Stavudine disfigures, affects peripheral nervous system permanently
THE National AIDS Control Organisation in November procured in bulk anti-HIV drug stavudine, which is being phased out worldwide. NACO officials unofficially cite funds crunch for depending on the low-cost drug. Stavudine requires less monitoring of patients, they say. NACO provides free treatment to HIV/AIDS patients in the country.
In 2010, the WHO had revised its HIV/AIDS treatment protocol and recommended countries to phase out stavudine as the preferred first-line therapy due to its long-term, irreversible side-effects. The drug causes lipodystrophy, or irregular distribution of fat in the body, resulting in sunken cheeks and buffalo humps at the back and neck. It also damages peripheral nerves, causing numbness and burning pain in hands and feet. WHO had urged countries to move to less toxic alternatives such as zidovudine, tenofovir and abacavir. In line with its recommendations, Kenya, South Africa and a few other countries announced shifting from stavudine to tenofovir over the next five years. Developed countries, including EU nations and the US, have long been using stavudine as the last opted drug.
India’s HIV/AIDS treatment protocol remains unchanged. The technical resource group of the Union health ministry held a meeting soon after the release of WHO recommendations. It acknowledged the side-effects of stavudine but reached no consensus on phasing it out. Minutes of the meeting show that some members had argued that if all patients on stavudine are shifted to tenofovir, the expenses will nearly double.
As per NACO’s protocol, zidovudine should be given as the first preferred drug. If the patient developes complications like anaemia, stavudine is the option. Tenofovir is the last resort.
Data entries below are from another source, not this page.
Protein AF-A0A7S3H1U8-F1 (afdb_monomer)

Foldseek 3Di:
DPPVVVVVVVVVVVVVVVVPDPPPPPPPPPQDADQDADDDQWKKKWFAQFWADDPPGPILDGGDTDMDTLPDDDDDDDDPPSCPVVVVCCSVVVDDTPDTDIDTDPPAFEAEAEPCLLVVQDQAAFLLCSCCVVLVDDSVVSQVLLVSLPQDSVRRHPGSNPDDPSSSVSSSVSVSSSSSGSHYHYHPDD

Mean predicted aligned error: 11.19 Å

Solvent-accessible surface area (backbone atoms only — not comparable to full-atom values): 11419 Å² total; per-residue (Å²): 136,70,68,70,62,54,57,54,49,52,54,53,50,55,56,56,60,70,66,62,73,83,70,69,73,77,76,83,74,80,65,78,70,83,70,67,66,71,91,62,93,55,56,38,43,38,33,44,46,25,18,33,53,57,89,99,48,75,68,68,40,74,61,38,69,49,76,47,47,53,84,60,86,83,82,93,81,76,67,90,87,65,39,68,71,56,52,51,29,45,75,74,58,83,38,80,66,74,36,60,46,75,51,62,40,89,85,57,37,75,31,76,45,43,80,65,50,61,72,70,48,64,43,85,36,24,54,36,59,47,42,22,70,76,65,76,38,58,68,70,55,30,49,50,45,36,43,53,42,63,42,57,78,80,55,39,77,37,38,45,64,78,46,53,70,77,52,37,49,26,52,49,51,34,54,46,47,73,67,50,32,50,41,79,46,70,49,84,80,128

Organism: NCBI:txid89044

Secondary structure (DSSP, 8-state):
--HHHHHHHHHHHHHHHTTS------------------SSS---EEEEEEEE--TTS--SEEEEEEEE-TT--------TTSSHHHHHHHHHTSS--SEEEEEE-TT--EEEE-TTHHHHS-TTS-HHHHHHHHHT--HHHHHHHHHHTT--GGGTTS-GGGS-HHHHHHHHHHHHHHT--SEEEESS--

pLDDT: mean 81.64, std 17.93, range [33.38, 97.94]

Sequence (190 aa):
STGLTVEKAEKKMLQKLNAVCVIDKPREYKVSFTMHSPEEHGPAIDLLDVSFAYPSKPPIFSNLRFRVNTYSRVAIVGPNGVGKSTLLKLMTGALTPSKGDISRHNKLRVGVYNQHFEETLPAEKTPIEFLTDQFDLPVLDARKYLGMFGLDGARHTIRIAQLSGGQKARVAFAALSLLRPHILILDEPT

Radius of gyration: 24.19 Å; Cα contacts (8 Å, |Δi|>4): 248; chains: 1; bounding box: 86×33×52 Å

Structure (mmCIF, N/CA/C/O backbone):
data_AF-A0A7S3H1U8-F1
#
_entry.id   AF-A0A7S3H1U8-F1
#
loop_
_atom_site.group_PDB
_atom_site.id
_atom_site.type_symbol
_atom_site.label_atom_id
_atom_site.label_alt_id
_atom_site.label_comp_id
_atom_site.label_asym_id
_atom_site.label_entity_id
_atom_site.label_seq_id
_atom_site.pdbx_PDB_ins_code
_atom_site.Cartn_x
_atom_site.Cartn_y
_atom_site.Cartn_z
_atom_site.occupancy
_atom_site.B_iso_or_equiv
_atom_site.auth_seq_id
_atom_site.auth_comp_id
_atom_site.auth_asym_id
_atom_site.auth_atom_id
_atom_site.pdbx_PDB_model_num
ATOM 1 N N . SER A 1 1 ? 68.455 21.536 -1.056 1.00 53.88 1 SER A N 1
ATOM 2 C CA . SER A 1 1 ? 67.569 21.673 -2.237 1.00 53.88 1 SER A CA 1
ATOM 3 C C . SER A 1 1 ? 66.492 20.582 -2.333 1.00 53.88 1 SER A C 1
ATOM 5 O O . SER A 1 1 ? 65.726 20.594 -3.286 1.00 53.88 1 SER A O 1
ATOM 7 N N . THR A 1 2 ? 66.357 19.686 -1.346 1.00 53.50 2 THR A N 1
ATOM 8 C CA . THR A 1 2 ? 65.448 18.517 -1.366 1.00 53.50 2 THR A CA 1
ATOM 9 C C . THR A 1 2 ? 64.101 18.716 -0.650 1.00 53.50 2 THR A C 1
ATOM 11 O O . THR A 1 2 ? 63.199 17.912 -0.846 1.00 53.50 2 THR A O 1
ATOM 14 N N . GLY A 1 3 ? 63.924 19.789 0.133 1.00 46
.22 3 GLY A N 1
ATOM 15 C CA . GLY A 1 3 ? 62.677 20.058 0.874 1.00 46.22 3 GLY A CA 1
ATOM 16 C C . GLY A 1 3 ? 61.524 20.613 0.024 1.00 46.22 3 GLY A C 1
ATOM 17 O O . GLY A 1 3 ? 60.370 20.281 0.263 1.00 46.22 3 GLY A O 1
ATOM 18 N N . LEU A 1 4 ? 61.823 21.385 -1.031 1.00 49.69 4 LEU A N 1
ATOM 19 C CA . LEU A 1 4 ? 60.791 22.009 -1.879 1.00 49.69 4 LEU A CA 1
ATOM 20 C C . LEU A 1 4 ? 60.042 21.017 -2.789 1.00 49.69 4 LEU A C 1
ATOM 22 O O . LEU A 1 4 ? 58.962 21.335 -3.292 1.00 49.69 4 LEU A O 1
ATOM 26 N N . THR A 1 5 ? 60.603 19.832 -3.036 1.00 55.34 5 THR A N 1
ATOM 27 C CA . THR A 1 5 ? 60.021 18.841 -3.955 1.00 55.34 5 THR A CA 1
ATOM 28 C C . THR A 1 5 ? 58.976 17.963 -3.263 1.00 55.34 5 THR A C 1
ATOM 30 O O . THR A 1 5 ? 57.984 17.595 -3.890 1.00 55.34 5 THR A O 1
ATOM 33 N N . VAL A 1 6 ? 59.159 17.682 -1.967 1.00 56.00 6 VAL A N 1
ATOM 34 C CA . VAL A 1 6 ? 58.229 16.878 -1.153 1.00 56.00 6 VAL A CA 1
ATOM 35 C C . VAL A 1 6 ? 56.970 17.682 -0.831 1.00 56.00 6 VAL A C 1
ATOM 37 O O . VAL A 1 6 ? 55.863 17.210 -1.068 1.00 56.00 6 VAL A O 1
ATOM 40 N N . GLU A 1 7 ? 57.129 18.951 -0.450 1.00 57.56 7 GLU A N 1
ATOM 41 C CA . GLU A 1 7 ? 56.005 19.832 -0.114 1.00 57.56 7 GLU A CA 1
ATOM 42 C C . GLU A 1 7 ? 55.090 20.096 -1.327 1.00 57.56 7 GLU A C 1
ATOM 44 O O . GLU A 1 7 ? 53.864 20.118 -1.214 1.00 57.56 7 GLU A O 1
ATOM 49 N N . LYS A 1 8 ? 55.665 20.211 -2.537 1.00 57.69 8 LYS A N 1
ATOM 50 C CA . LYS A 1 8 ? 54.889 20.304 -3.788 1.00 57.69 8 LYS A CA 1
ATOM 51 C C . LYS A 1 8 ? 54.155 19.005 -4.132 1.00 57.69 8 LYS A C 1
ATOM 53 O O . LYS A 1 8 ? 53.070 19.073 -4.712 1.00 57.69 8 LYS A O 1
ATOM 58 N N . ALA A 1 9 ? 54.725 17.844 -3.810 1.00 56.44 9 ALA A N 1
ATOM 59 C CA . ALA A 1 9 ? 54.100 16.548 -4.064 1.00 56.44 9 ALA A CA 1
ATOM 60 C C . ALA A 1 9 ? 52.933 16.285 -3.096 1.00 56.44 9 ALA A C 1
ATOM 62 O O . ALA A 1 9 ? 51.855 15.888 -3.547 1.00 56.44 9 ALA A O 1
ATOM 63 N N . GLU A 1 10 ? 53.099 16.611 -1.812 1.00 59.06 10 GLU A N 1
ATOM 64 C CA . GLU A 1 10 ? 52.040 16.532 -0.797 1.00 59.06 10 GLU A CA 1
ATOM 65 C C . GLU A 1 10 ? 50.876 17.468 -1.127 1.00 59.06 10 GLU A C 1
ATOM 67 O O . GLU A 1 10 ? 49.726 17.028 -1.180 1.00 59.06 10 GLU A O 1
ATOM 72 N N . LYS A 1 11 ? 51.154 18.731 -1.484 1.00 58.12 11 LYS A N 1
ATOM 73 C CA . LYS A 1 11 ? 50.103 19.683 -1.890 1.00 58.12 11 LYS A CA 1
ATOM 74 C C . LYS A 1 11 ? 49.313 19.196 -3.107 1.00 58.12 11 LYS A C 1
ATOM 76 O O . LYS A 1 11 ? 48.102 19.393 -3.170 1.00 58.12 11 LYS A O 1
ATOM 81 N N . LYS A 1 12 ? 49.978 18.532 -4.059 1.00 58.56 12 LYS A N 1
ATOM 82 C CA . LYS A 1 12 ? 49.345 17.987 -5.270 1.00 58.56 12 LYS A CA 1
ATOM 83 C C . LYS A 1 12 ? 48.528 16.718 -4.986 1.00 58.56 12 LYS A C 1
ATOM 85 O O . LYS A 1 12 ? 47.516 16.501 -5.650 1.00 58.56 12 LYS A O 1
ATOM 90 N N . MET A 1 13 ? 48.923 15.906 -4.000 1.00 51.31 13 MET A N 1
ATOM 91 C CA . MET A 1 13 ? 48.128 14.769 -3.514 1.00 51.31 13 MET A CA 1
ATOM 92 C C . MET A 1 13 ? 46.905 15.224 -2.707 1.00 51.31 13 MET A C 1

But in practice stavudine is always the first choice of doctors, says Loon Gangte of non-profit Delhi Network of Positive People. “In several instances, doctors change the treatment regime to zidovudine or tenofovir only after pressure from patient support groups,” says Shivangi Rai, legal officer with Lawyers Collective. The lawyers group is fighting a public-interest litigation in the Supreme Court to make stavudine the last option in NACO’s treatment protocol.
Doctors say they prefer stavudine and zidovudine because they are bound by the treatment protocol. A member of NACO’s technical resource group, on requesting not to be named, says: “We prefer stavudine as it is well tolerated and requires less monitoring. Besides, only five to seven per cent patients suffer from lipdystrophy and peripheral neuropathy.” Despite repeated queries, NACO refused to divulge the number of patients on stavudine.
Side-effects caused by stavudine mostly goes unreported because NACO does not have a programme to keep vigil on the health complications, says Leena Menghaney, campaign coordinator (India), Medecins Sans Frontieres, an international non-profit that works on access to essential medicines.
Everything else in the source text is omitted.